▸ What to work on:
Only the lines below, from the one with "ATOM 2 C CA" through the one with "ATOM 28 C C", are to be written out, exactly.

Recorded data:
-- Opening Marker --

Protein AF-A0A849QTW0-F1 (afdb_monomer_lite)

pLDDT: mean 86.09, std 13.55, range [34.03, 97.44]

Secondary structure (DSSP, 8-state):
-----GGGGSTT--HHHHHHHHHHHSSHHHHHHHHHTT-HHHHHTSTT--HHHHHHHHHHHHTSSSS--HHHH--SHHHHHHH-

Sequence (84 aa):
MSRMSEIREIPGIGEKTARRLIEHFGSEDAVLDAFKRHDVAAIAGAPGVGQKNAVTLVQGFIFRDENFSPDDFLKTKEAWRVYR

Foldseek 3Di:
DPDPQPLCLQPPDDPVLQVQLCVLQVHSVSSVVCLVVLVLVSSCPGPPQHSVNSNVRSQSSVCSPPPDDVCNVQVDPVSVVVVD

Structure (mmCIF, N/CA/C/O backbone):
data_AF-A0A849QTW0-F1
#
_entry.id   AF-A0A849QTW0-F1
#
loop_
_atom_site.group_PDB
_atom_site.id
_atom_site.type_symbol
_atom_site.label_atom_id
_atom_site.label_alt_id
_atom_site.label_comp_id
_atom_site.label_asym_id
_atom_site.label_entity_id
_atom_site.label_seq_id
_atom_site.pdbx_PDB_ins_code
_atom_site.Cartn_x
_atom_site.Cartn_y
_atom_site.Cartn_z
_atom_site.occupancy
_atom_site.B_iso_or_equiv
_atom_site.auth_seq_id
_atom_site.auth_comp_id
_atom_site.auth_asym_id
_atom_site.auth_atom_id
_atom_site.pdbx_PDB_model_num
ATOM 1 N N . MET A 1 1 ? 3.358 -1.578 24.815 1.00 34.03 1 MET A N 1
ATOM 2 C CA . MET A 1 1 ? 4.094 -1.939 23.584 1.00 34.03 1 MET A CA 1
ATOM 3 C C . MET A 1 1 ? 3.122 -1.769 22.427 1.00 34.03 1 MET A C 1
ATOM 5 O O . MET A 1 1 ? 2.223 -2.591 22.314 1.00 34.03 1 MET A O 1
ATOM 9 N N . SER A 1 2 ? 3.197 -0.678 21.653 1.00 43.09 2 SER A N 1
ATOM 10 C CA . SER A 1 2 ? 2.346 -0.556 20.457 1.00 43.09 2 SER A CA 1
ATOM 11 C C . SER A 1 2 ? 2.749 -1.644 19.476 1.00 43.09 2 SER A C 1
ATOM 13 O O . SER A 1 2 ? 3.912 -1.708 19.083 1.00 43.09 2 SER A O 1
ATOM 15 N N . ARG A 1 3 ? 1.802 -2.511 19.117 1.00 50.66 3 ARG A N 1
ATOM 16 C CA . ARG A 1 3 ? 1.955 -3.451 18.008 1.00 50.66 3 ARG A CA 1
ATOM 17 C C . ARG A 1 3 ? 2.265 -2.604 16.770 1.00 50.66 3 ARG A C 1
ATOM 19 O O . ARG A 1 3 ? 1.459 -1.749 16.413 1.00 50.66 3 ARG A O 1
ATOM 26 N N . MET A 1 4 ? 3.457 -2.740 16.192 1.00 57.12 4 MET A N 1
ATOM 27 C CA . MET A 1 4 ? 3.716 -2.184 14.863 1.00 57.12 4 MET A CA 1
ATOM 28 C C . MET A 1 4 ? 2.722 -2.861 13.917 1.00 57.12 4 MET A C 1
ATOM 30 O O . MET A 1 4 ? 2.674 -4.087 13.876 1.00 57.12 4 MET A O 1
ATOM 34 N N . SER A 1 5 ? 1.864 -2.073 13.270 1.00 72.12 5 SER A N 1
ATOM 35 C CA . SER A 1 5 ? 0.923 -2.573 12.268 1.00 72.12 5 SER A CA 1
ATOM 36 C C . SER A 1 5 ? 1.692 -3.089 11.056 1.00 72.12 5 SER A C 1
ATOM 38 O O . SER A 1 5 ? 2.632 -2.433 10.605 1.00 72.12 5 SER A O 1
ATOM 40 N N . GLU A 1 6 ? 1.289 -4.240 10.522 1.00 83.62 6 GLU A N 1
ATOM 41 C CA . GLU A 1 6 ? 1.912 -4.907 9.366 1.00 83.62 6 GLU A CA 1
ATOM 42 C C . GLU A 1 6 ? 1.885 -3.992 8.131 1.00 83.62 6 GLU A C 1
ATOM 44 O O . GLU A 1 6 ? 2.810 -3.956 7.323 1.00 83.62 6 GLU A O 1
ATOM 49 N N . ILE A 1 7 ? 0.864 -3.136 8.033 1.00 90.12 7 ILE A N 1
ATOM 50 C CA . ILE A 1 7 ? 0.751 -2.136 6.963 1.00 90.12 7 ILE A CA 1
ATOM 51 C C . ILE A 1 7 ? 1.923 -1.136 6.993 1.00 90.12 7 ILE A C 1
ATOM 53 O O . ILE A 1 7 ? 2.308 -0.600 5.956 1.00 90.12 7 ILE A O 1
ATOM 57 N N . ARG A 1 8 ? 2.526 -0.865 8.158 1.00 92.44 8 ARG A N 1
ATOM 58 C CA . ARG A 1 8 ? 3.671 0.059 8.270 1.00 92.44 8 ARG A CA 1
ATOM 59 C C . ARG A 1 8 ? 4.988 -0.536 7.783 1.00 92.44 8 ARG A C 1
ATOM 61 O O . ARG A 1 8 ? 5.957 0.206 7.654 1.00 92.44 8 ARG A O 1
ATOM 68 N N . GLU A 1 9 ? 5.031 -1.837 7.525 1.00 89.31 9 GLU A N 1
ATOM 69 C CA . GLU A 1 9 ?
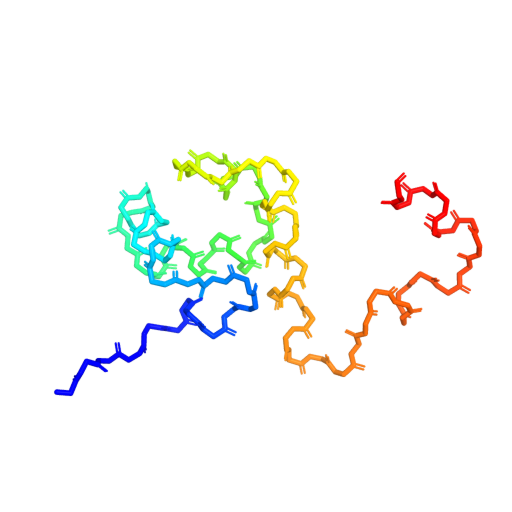 6.177 -2.484 6.886 1.00 89.31 9 GLU A CA 1
ATOM 70 C C . GLU A 1 9 ? 6.184 -2.237 5.370 1.00 89.31 9 GLU A C 1
ATOM 72 O O . GLU A 1 9 ? 7.203 -2.430 4.714 1.00 89.31 9 GLU A O 1
ATOM 77 N N . ILE A 1 10 ? 5.069 -1.755 4.805 1.00 90.12 10 ILE A N 1
ATOM 78 C CA . ILE A 1 10 ? 4.978 -1.383 3.394 1.00 90.12 10 ILE 
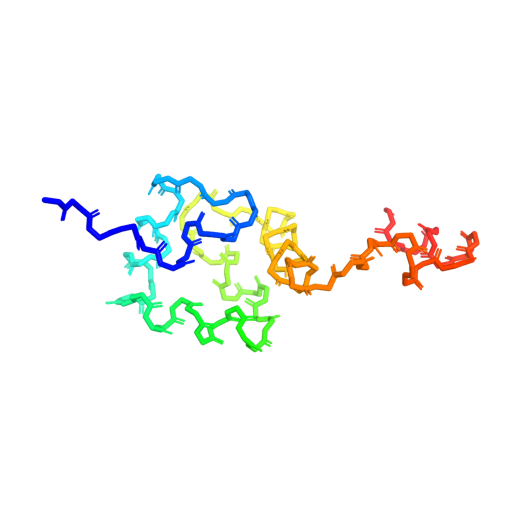A CA 1
ATOM 79 C C . ILE A 1 10 ? 5.761 -0.078 3.159 1.00 90.12 10 ILE A C 1
ATOM 81 O O . ILE A 1 10 ? 5.434 0.956 3.761 1.00 90.12 10 ILE A O 1
ATOM 85 N N . PRO A 1 11 ? 6.763 -0.077 2.256 1.00 89.38 11 PRO A N 1
ATOM 86 C CA . PRO A 1 11 ? 7.521 1.120 1.919 1.00 89.38 11 PRO A CA 1
ATOM 87 C C . PRO A 1 11 ? 6.616 2.289 1.511 1.00 89.38 11 PRO A C 1
ATOM 89 O O . PRO A 1 11 ? 5.717 2.155 0.683 1.00 89.38 11 PRO A O 1
ATOM 92 N N . GLY A 1 12 ? 6.861 3.459 2.102 1.00 90.88 12 GLY A N 1
ATOM 93 C CA . GLY A 1 12 ? 6.058 4.664 1.865 1.00 90.88 12 GLY A CA 1
ATOM 94 C C . GLY A 1 12 ? 4.847 4.828 2.792 1.00 90.88 12 GLY A C 1
ATOM 95 O O . GLY A 1 12 ? 4.207 5.883 2.758 1.00 90.88 12 GLY A O 1
ATOM 96 N N . ILE A 1 13 ? 4.555 3.864 3.675 1.00 93.75 13 ILE A N 1
ATOM 97 C CA . ILE A 1 13 ? 3.469 3.982 4.657 1.00 93.75 13 ILE A CA 1
ATOM 98 C C . ILE A 1 13 ? 3.998 4.378 6.039 1.00 93.75 13 ILE A C 1
ATOM 100 O O . ILE A 1 13 ? 4.510 3.576 6.812 1.00 93.75 13 ILE A O 1
ATOM 104 N N . GLY A 1 14 ? 3.793 5.649 6.390 1.00 92.50 14 GLY A N 1
ATOM 105 C CA . GLY A 1 14 ? 3.944 6.138 7.762 1.00 92.50 14 GLY A CA 1
ATOM 106 C C . GLY A 1 14 ? 2.649 6.044 8.577 1.00 92.50 14 GLY A C 1
ATOM 107 O O . GLY A 1 14 ? 1.571 5.801 8.039 1.00 92.50 14 GLY A O 1
ATOM 108 N N . GLU A 1 15 ? 2.734 6.352 9.874 1.00 92.75 15 GLU A N 1
ATOM 109 C CA . GLU A 1 15 ? 1.616 6.307 10.839 1.00 92.75 15 GLU A CA 1
ATOM 110 C C . GLU A 1 15 ? 0.335 6.999 10.336 1.00 92.75 15 GLU A C 1
ATOM 112 O O . GLU A 1 15 ? -0.762 6.451 10.400 1.00 92.75 15 GLU A O 1
ATOM 117 N N . LYS A 1 16 ? 0.470 8.212 9.781 1.00 92.94 16 LYS A N 1
ATOM 118 C CA . LYS A 1 16 ? -0.674 8.987 9.274 1.00 92.94 16 LYS A CA 1
ATOM 119 C C . LYS A 1 16 ? -1.353 8.303 8.090 1.00 92.94 16 LYS A C 1
ATOM 121 O O . LYS A 1 16 ? -2.573 8.357 7.993 1.00 92.94 16 LYS A O 1
ATOM 126 N N . THR A 1 17 ? -0.574 7.704 7.194 1.00 94.44 17 THR A N 1
ATOM 127 C CA . THR A 1 17 ? -1.096 7.005 6.016 1.00 94.44 17 THR A CA 1
ATOM 128 C C . THR A 1 17 ? -1.753 5.695 6.433 1.00 94.44 17 THR A C 1
ATOM 130 O O . THR A 1 17 ? -2.884 5.449 6.029 1.00 94.44 17 THR A O 1
ATOM 133 N N . ALA A 1 18 ? -1.108 4.921 7.314 1.00 95.19 18 ALA A N 1
ATOM 134 C CA . ALA A 1 18 ? -1.665 3.683 7.859 1.00 95.19 18 ALA A CA 1
ATOM 135 C C . ALA A 1 18 ? -3.028 3.931 8.518 1.00 95.19 18 ALA A C 1
ATOM 137 O O . ALA A 1 18 ? -4.007 3.268 8.192 1.00 95.19 18 ALA A O 1
ATOM 138 N N . ARG A 1 19 ? -3.119 4.958 9.372 1.00 94.50 19 ARG A N 1
ATOM 139 C CA . ARG A 1 19 ? -4.372 5.325 10.033 1.00 94.50 19 ARG A CA 1
ATOM 140 C C . ARG A 1 19 ? -5.481 5.678 9.042 1.00 94.50 19 ARG A C 1
ATOM 142 O O . ARG A 1 19 ? -6.583 5.171 9.184 1.00 94.50 19 ARG A O 1
ATOM 149 N N . ARG A 1 20 ? -5.202 6.505 8.029 1.00 95.06 20 ARG A N 1
ATOM 150 C CA . ARG A 1 20 ? -6.211 6.890 7.023 1.00 95.06 20 ARG A CA 1
ATOM 151 C C . ARG A 1 20 ? -6.688 5.707 6.189 1.00 95.06 20 ARG A C 1
ATOM 153 O O . ARG A 1 20 ? -7.861 5.650 5.846 1.00 95.06 20 ARG A O 1
ATOM 160 N N . LEU A 1 21 ? -5.789 4.780 5.865 1.00 96.25 21 LEU A N 1
ATOM 161 C CA . LEU A 1 21 ? -6.145 3.550 5.163 1.00 96.25 21 LEU A CA 1
ATOM 162 C C . LEU A 1 21 ? -7.058 2.684 6.037 1.00 96.25 21 LEU A C 1
ATOM 164 O O . LEU A 1 21 ? -8.124 2.294 5.582 1.00 96.25 21 LEU A O 1
ATOM 168 N N . ILE A 1 22 ? -6.708 2.460 7.305 1.00 96.19 22 ILE A N 1
ATOM 169 C CA . ILE A 1 22 ? -7.552 1.689 8.231 1.00 96.19 22 ILE A CA 1
ATOM 170 C C . ILE A 1 22 ? -8.912 2.372 8.435 1.00 96.19 22 ILE A C 1
ATOM 172 O O . ILE A 1 22 ? -9.936 1.701 8.395 1.00 96.1
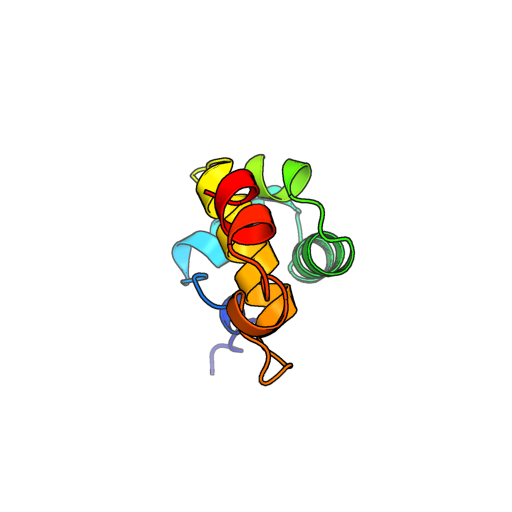9 22 ILE A O 1
ATOM 176 N N . GLU A 1 23 ? -8.945 3.697 8.602 1.00 95.56 23 GLU A N 1
ATOM 177 C CA . GLU A 1 23 ? -10.190 4.474 8.703 1.00 95.56 23 GLU A CA 1
ATOM 178 C C . GLU A 1 23 ? -11.052 4.341 7.428 1.00 95.56 23 GLU A C 1
ATOM 180 O O . GLU A 1 23 ? -12.272 4.258 7.526 1.00 95.56 23 GLU A O 1
ATOM 185 N N . HIS A 1 24 ? -10.438 4.287 6.239 1.00 96.69 24 HIS A N 1
ATOM 186 C CA . HIS A 1 24 ? -11.144 4.155 4.960 1.00 96.69 24 HIS A CA 1
ATOM 187 C C . HIS A 1 24 ? -11.680 2.737 4.705 1.00 96.69 24 HIS A C 1
ATOM 189 O O . HIS A 1 24 ? -12.822 2.579 4.283 1.00 96.69 24 HIS A O 1
ATOM 195 N N . PHE A 1 25 ? -10.865 1.712 4.962 1.00 96.62 25 PHE A N 1
ATOM 196 C CA . PHE A 1 25 ? -11.192 0.305 4.696 1.00 96.62 25 PHE A CA 1
ATOM 197 C C . PHE A 1 25 ? -11.891 -0.395 5.876 1
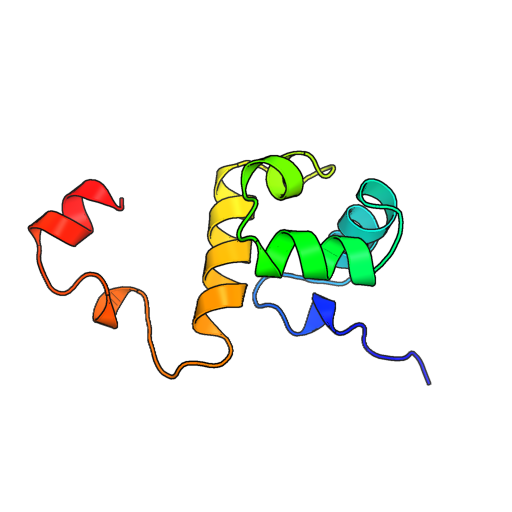.00 96.62 25 PHE A C 1
ATOM 199 O O . PHE A 1 25 ? -12.404 -1.502 5.729 1.00 96.62 25 PHE A O 1
ATOM 206 N N . GLY A 1 26 ? -11.909 0.226 7.056 1.00 96.44 26 GLY A N 1
ATOM 207 C CA . GLY A 1 26 ? -12.579 -0.262 8.263 1.00 96.44 26 GLY A CA 1
ATOM 208 C C . GLY A 1 26 ? -11.764 -1.239 9.118 1.00 96.44 26 GLY A C 1
ATOM 209 O O . GLY A 1 26 ? -12.113 -1.459 10.276 1.00 96.44 26 GLY A O 1
ATOM 210 N N . SER A 1 27 ? -10.679 -1.820 8.600 1.00 95.69 27 SER A N 1
ATOM 211 C CA . SER A 1 27 ? -9.773 -2.685 9.369 1.00 95.69 27 SER A CA 1
ATOM 212 C C . SER A 1 27 ? -8.398 -2.798 8.712 1.00 95.69 27 SER A C 1
ATOM 214 O O . SER A 1 27 ? -8.252 -2.531 7.521 1.00 95.69 27 SER A O 1
ATOM 216 N N . GLU A 1 28 ? -7.392 -3.222 9.479 1.00 94.88 28 GLU A N 1
ATOM 217 C CA . GLU A 1 28 ? -6.055 -3.511 8.948 1.00 94.88 28 GLU A CA 1
ATOM 218 C C . GLU A 1 28 ? -6.067 -4.676 7.943 1.00 94.88 28 GLU A C 1
ATOM 220 O O . GLU A 1 28 ? -5.477 -4.559 6.870 1.00 94.88 28 GLU A O 1
ATOM 225 N N . ASP A 1 29 ? -6.829 -5.737 8.217 1.00 95.88 29 ASP A N 1
ATOM 226 C CA . ASP A 1 29 ? -6.960 -6.885 7.311 1.00 95.88 29 ASP A CA 1
ATOM 227 C C . ASP A 1 29 ? -7.552 -6.493 5.950 1.00 95.88 29 ASP A C 1
ATOM 229 O O . ASP A 1 29 ? -7.079 -6.954 4.912 1.00 95.88 29 ASP A O 1
ATOM 233 N N . ALA A 1 30 ? -8.550 -5.602 5.932 1.00 97.06 30 ALA A N 1
ATOM 234 C CA . ALA A 1 30 ? -9.147 -5.109 4
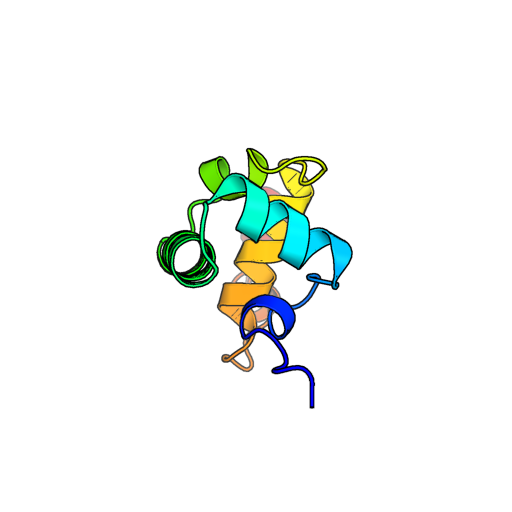.690 1.00 97.06 30 ALA A CA 1
ATOM 235 C C . ALA A 1 30 ? -8.160 -4.270 3.859 1.00 97.06 30 ALA A C 1
ATOM 237 O O . ALA A 1 30 ? -8.159 -4.358 2.631 1.00 97.06 30 ALA A O 1
ATOM 238 N N . VAL A 1 31 ? -7.285 -3.497 4.515 1.00 96.81 31 VAL A N 1
ATOM 239 C CA . VAL A 1 31 ? -6.196 -2.784 3.827 1.00 96.81 31 VAL A CA 1
ATOM 240 C C . VAL A 1 31 ? -5.225 -3.788 3.208 1.00 96.81 31 VAL A C 1
ATOM 242 O O . VAL A 1 31 ? -4.884 -3.665 2.032 1.00 96.81 31 VAL A O 1
ATOM 245 N N . LEU A 1 32 ? -4.797 -4.798 3.970 1.00 95.69 32 LEU A N 1
ATOM 246 C CA . LEU A 1 32 ? -3.883 -5.828 3.473 1.00 95.69 32 LEU A CA 1
ATOM 247 C C . LEU A 1 32 ? -4.498 -6.638 2.323 1.00 95.69 32 LEU A C 1
ATOM 249 O O . LEU A 1 32 ? -3.778 -6.971 1.385 1.00 95.69 32 LEU A O 1
ATOM 253 N N . ASP A 1 33 ? -5.803 -6.926 2.345 1.00 97.00 33 ASP A N 1
ATOM 254 C CA . ASP A 1 33 ? -6.492 -7.590 1.228 1.00 97.00 33 ASP A CA 1
ATOM 255 C C . ASP A 1 33 ? -6.479 -6.721 -0.041 1.00 97.00 33 ASP A C 1
ATOM 257 O O . ASP A 1 33 ? -6.183 -7.221 -1.127 1.00 97.00 33 ASP A O 1
ATOM 261 N N . ALA A 1 34 ? -6.694 -5.406 0.086 1.00 97.19 34 ALA A N 1
ATOM 262 C CA . ALA A 1 34 ? -6.588 -4.477 -1.042 1.00 97.19 34 ALA A CA 1
ATOM 263 C C . ALA A 1 34 ? -5.168 -4.443 -1.640 1.00 97.19 34 ALA A C 1
ATOM 265 O O . ALA A 1 34 ? -5.012 -4.472 -2.864 1.00 97.19 34 ALA A O 1
ATOM 266 N N . PHE A 1 35 ? -4.128 -4.455 -0.794 1.00 95.44 35 PHE A N 1
ATOM 267 C CA . PHE A 1 35 ? -2.737 -4.571 -1.247 1.00 95.44 35 PHE A CA 1
ATOM 268 C C . PHE A 1 35 ? -2.456 -5.918 -1.919 1.00 95.44 35 PHE A C 1
ATOM 270 O O . PHE A 1 35 ? -1.898 -5.930 -3.011 1.00 95.44 35 PHE A O 1
ATOM 277 N N . LYS A 1 36 ? -2.905 -7.040 -1.342 1.00 94.06 36 LYS A N 1
ATOM 278 C CA . LYS A 1 36 ? -2.747 -8.391 -1.922 1.00 94.06 36 LYS A CA 1
ATOM 279 C C . LYS A 1 36 ? -3.433 -8.542 -3.282 1.00 94.06 36 LYS A C 1
ATOM 281 O O . LYS A 1 36 ? -2.957 -9.297 -4.123 1.00 94.06 36 LYS A O 1
ATOM 286 N N . ARG A 1 37 ? -4.537 -7.828 -3.513 1.00 95.81 37 ARG A N 1
ATOM 287 C CA . ARG A 1 37 ? -5.242 -7.780 -4.808 1.00 95.81 37 ARG A CA 1
ATOM 288 C C . ARG A 1 37 ? -4.661 -6.759 -5.788 1.00 95.81 37 ARG A C 1
ATOM 290 O O . ARG A 1 37 ? -5.138 -6.683 -6.917 1.00 95.81 37 ARG A O 1
ATOM 297 N N . HIS A 1 38 ? -3.670 -5.974 -5.366 1.00 95.19 38 HIS A N 1
ATOM 298 C CA . HIS A 1 38 ? -3.120 -4.843 -6.113 1.00 95.19 38 HIS A CA 1
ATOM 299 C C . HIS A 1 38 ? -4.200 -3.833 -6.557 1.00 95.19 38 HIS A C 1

-- Closing Marker --

▸ Reply to the task:
ATOM 2 C CA . MET A 1 1 ? 4.094 -1.939 23.584 1.00 34.03 1 MET A CA 1
ATOM 3 C C . MET A 1 1 ? 3.122 -1.769 22.427 1.00 34.03 1 MET A C 1
ATOM 5 O O . MET A 1 1 ? 2.223 -2.591 22.314 1.00 34.03 1 MET A O 1
ATOM 9 N N . SER A 1 2 ? 3.197 -0.678 21.653 1.00 43.09 2 SER A N 1
ATOM 10 C CA . SER A 1 2 ? 2.346 -0.556 20.457 1.00 43.09 2 SER A CA 1
ATOM 11 C C . SER A 1 2 ? 2.749 -1.644 19.476 1.00 43.09 2 SER A C 1
ATOM 13 O O . SER A 1 2 ? 3.912 -1.708 19.083 1.00 43.09 2 SER A O 1
ATOM 15 N N . ARG A 1 3 ? 1.802 -2.511 19.117 1.00 50.66 3 ARG A N 1
ATOM 16 C CA . ARG A 1 3 ? 1.955 -3.451 18.008 1.00 50.66 3 ARG A CA 1
ATOM 17 C C . ARG A 1 3 ? 2.265 -2.604 16.770 1.00 50.66 3 ARG A C 1
ATOM 19 O O . ARG A 1 3 ? 1.459 -1.749 16.413 1.00 50.66 3 ARG A O 1
ATOM 26 N N . MET A 1 4 ? 3.457 -2.740 16.192 1.00 57.12 4 MET A N 1
ATOM 27 C CA . MET A 1 4 ? 3.716 -2.184 14.863 1.00 57.12 4 MET A CA 1
ATOM 28 C C . MET A 1 4 ? 2.722 -2.861 13.917 1.00 57.12 4 MET A C 1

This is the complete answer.